You can use Azure DevOps pipeline and provide the service principal secrets as secure variable group (can be linked from the KV) or as a service connection. Check: https://blog.gft.com/pl/2020/03/04/secure-terraform-delivery-pipeline-best-practices-part-1-2/ (disclaimer: I am the author) and https://blog.gft.com/pl/2020/04/24/automating-infrastructure-deployment-on-azure-using-ci-cd-pipeline-and-terraform/

0
votes

I don't think it's possible to encrypt both the storage access key and the secret of the service principal. For the backend state, you can use the service principal to authenticate so that you do not expose the storage access key. You just need to grant the right permission to the service principal. Take a look at this.

But for the service principal, if you stored things like client_id, client_secret, tenant_id in the storage account, you need to get them before execute the Terraform code. It also needs the storage access key or the service principal secret or SAS token.
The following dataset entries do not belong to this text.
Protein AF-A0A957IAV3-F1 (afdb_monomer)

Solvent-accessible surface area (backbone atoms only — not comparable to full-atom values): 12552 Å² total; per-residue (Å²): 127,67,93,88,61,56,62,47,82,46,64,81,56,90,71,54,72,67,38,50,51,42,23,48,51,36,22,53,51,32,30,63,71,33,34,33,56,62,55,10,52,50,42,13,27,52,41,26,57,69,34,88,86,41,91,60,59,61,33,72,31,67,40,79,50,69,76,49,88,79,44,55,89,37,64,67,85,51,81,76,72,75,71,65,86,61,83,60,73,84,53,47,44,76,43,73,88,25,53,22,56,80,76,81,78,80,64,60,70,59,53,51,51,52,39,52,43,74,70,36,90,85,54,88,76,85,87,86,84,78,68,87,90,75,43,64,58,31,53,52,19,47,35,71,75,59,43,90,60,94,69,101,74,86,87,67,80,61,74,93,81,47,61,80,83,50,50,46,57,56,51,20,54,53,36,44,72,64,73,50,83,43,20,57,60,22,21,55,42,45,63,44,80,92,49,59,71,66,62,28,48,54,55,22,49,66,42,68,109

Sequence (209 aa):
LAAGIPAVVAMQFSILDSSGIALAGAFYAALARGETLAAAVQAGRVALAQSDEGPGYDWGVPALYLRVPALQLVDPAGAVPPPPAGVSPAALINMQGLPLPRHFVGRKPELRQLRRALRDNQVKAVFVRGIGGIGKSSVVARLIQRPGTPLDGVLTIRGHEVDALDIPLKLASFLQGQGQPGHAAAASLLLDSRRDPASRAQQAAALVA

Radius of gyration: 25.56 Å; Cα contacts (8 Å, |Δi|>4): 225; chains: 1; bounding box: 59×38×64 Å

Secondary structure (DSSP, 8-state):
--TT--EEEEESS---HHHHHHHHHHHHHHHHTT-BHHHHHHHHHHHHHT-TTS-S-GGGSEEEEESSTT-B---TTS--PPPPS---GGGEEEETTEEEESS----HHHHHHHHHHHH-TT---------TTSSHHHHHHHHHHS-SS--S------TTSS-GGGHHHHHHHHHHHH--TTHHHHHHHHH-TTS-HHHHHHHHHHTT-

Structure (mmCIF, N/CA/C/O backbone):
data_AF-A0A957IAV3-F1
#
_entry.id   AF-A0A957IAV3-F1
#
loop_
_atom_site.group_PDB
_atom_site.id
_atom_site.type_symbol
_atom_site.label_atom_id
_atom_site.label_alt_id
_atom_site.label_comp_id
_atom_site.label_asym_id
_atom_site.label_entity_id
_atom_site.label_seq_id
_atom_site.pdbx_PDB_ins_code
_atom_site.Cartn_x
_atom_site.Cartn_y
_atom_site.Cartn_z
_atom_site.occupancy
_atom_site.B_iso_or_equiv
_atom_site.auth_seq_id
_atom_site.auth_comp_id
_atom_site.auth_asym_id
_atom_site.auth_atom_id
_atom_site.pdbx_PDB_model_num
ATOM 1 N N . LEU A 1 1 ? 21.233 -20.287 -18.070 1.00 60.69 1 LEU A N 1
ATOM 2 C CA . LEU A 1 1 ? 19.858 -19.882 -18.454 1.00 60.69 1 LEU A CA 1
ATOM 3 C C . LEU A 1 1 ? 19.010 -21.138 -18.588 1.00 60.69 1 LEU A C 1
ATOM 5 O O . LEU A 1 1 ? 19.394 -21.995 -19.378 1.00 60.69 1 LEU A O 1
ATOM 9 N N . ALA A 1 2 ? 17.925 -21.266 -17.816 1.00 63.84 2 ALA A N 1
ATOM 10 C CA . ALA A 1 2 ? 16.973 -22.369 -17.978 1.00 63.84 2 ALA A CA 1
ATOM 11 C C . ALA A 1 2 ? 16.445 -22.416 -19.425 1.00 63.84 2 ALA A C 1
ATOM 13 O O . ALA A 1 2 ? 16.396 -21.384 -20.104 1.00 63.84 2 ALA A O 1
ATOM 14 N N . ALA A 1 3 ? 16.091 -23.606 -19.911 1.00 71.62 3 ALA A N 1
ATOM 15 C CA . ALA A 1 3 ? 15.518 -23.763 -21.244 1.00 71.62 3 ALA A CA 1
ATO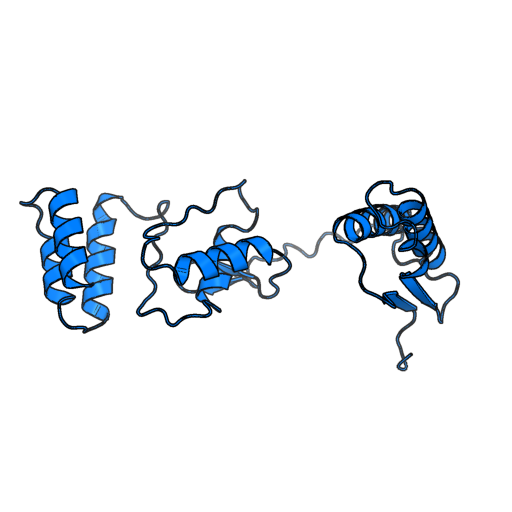M 16 C C . ALA A 1 3 ? 14.250 -22.893 -21.375 1.00 71.62 3 ALA A C 1
ATOM 18 O O . ALA A 1 3 ? 13.394 -22.917 -20.497 1.00 71.62 3 ALA A O 1
ATOM 19 N N . GLY A 1 4 ? 14.163 -22.093 -22.443 1.00 81.06 4 GLY A N 1
ATOM 20 C CA . GLY A 1 4 ? 12.996 -21.252 -22.746 1.00 81.06 4 GLY A CA 1
ATOM 21 C C . GLY A 1 4 ? 13.085 -19.772 -22.352 1.00 81.06 4 GLY A C 1
ATOM 22 O O . GLY A 1 4 ? 12.219 -19.008 -22.763 1.00 81.06 4 GLY A O 1
ATOM 23 N N . ILE A 1 5 ? 14.117 -19.322 -21.625 1.00 87.75 5 ILE A N 1
ATOM 24 C CA . ILE A 1 5 ? 14.277 -17.890 -21.297 1.00 87.75 5 ILE A CA 1
ATOM 25 C C . ILE A 1 5 ? 15.176 -17.202 -22.348 1.00 87.75 5 ILE A C 1
ATOM 27 O O . ILE A 1 5 ? 16.364 -17.543 -22.431 1.00 87.75 5 ILE A O 1
ATOM 31 N N . PRO A 1 6 ? 14.659 -16.241 -23.145 1.00 89.19 6 PRO A N 1
ATOM 32 C CA . PRO A 1 6 ? 15.409 -15.620 -24.243 1.00 89.19 6 PRO A CA 1
ATOM 33 C C . PRO A 1 6 ? 16.431 -14.577 -23.769 1.00 89.19 6 PRO A C 1
ATOM 35 O O . PRO A 1 6 ? 17.446 -14.361 -24.436 1.00 89.19 6 PRO A O 1
ATOM 38 N N . ALA A 1 7 ? 16.181 -13.950 -22.617 1.00 92.12 7 ALA A N 1
ATOM 39 C CA . ALA A 1 7 ? 17.055 -12.952 -22.022 1.00 92.12 7 ALA A CA 1
ATOM 40 C C . ALA A 1 7 ? 16.831 -12.812 -20.511 1.00 92.12 7 ALA A C 1
ATOM 42 O O . ALA A 1 7 ? 15.720 -13.017 -20.025 1.00 92.12 7 ALA A O 1
ATOM 43 N N . VAL A 1 8 ? 17.875 -12.421 -19.779 1.00 92.56 8 VAL A N 1
ATOM 44 C CA . VAL A 1 8 ? 17.802 -12.046 -18.360 1.00 92.56 8 VAL A CA 1
ATOM 45 C C . VAL A 1 8 ? 18.617 -10.779 -18.137 1.00 92.56 8 VAL A C 1
ATOM 47 O O . VAL A 1 8 ? 19.818 -10.766 -18.408 1.00 92.56 8 VAL A O 1
ATOM 50 N N . VAL A 1 9 ? 17.971 -9.741 -17.603 1.00 93.75 9 VAL A N 1
ATOM 51 C CA . VAL A 1 9 ? 18.652 -8.604 -16.972 1.00 93.75 9 VAL A CA 1
ATOM 52 C C . VAL A 1 9 ? 18.770 -8.918 -15.485 1.00 93.75 9 VAL A C 1
ATOM 54 O O . VAL A 1 9 ? 17.770 -9.193 -14.823 1.00 93.75 9 VAL A O 1
ATOM 57 N N . ALA A 1 10 ? 19.991 -8.917 -14.971 1.00 93.25 10 ALA A N 1
ATOM 58 C CA . ALA A 1 10 ? 20.317 -9.216 -13.585 1.00 93.25 10 ALA A CA 1
ATOM 59 C C . ALA A 1 10 ? 21.089 -8.055 -12.949 1.00 93.25 10 ALA A C 1
ATOM 61 O O . ALA A 1 10 ? 21.640 -7.206 -13.648 1.00 93.25 10 ALA A O 1
ATOM 62 N N . MET A 1 11 ? 21.164 -8.061 -11.620 1.00 93.88 11 MET A N 1
ATOM 63 C CA . MET A 1 11 ? 22.037 -7.178 -10.846 1.00 93.88 11 MET A CA 1
ATOM 64 C C . MET A 1 11 ? 23.068 -8.049 -10.133 1.00 93.88 11 MET A C 1
ATOM 66 O O . MET A 1 11 ? 22.683 -8.936 -9.372 1.00 93.88 11 MET A O 1
ATOM 70 N N . GLN A 1 12 ? 24.361 -7.839 -10.399 1.00 88.31 12 GLN A N 1
ATOM 71 C CA . GLN A 1 12 ? 25.426 -8.611 -9.738 1.00 88.31 12 GLN A CA 1
ATOM 72 C C . GLN A 1 12 ? 25.608 -8.211 -8.266 1.00 88.31 12 GLN A C 1
ATOM 74 O O . GLN A 1 12 ? 25.972 -9.038 -7.434 1.00 88.31 12 GLN A O 1
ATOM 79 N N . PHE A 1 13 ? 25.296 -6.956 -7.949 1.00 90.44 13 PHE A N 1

So I think you can use the Azure CLI to authenticate: Log in with the service principal. Then you do not need to provide the azurerm with the secret. But actually, it's also not absolutely secure. You also can find the access token in the path ~/.azure/. For this, you can change the permission for this path. If you also think it's not secure, you can take a look at the Managed identity of the VM. But you need to have a VM before all the things.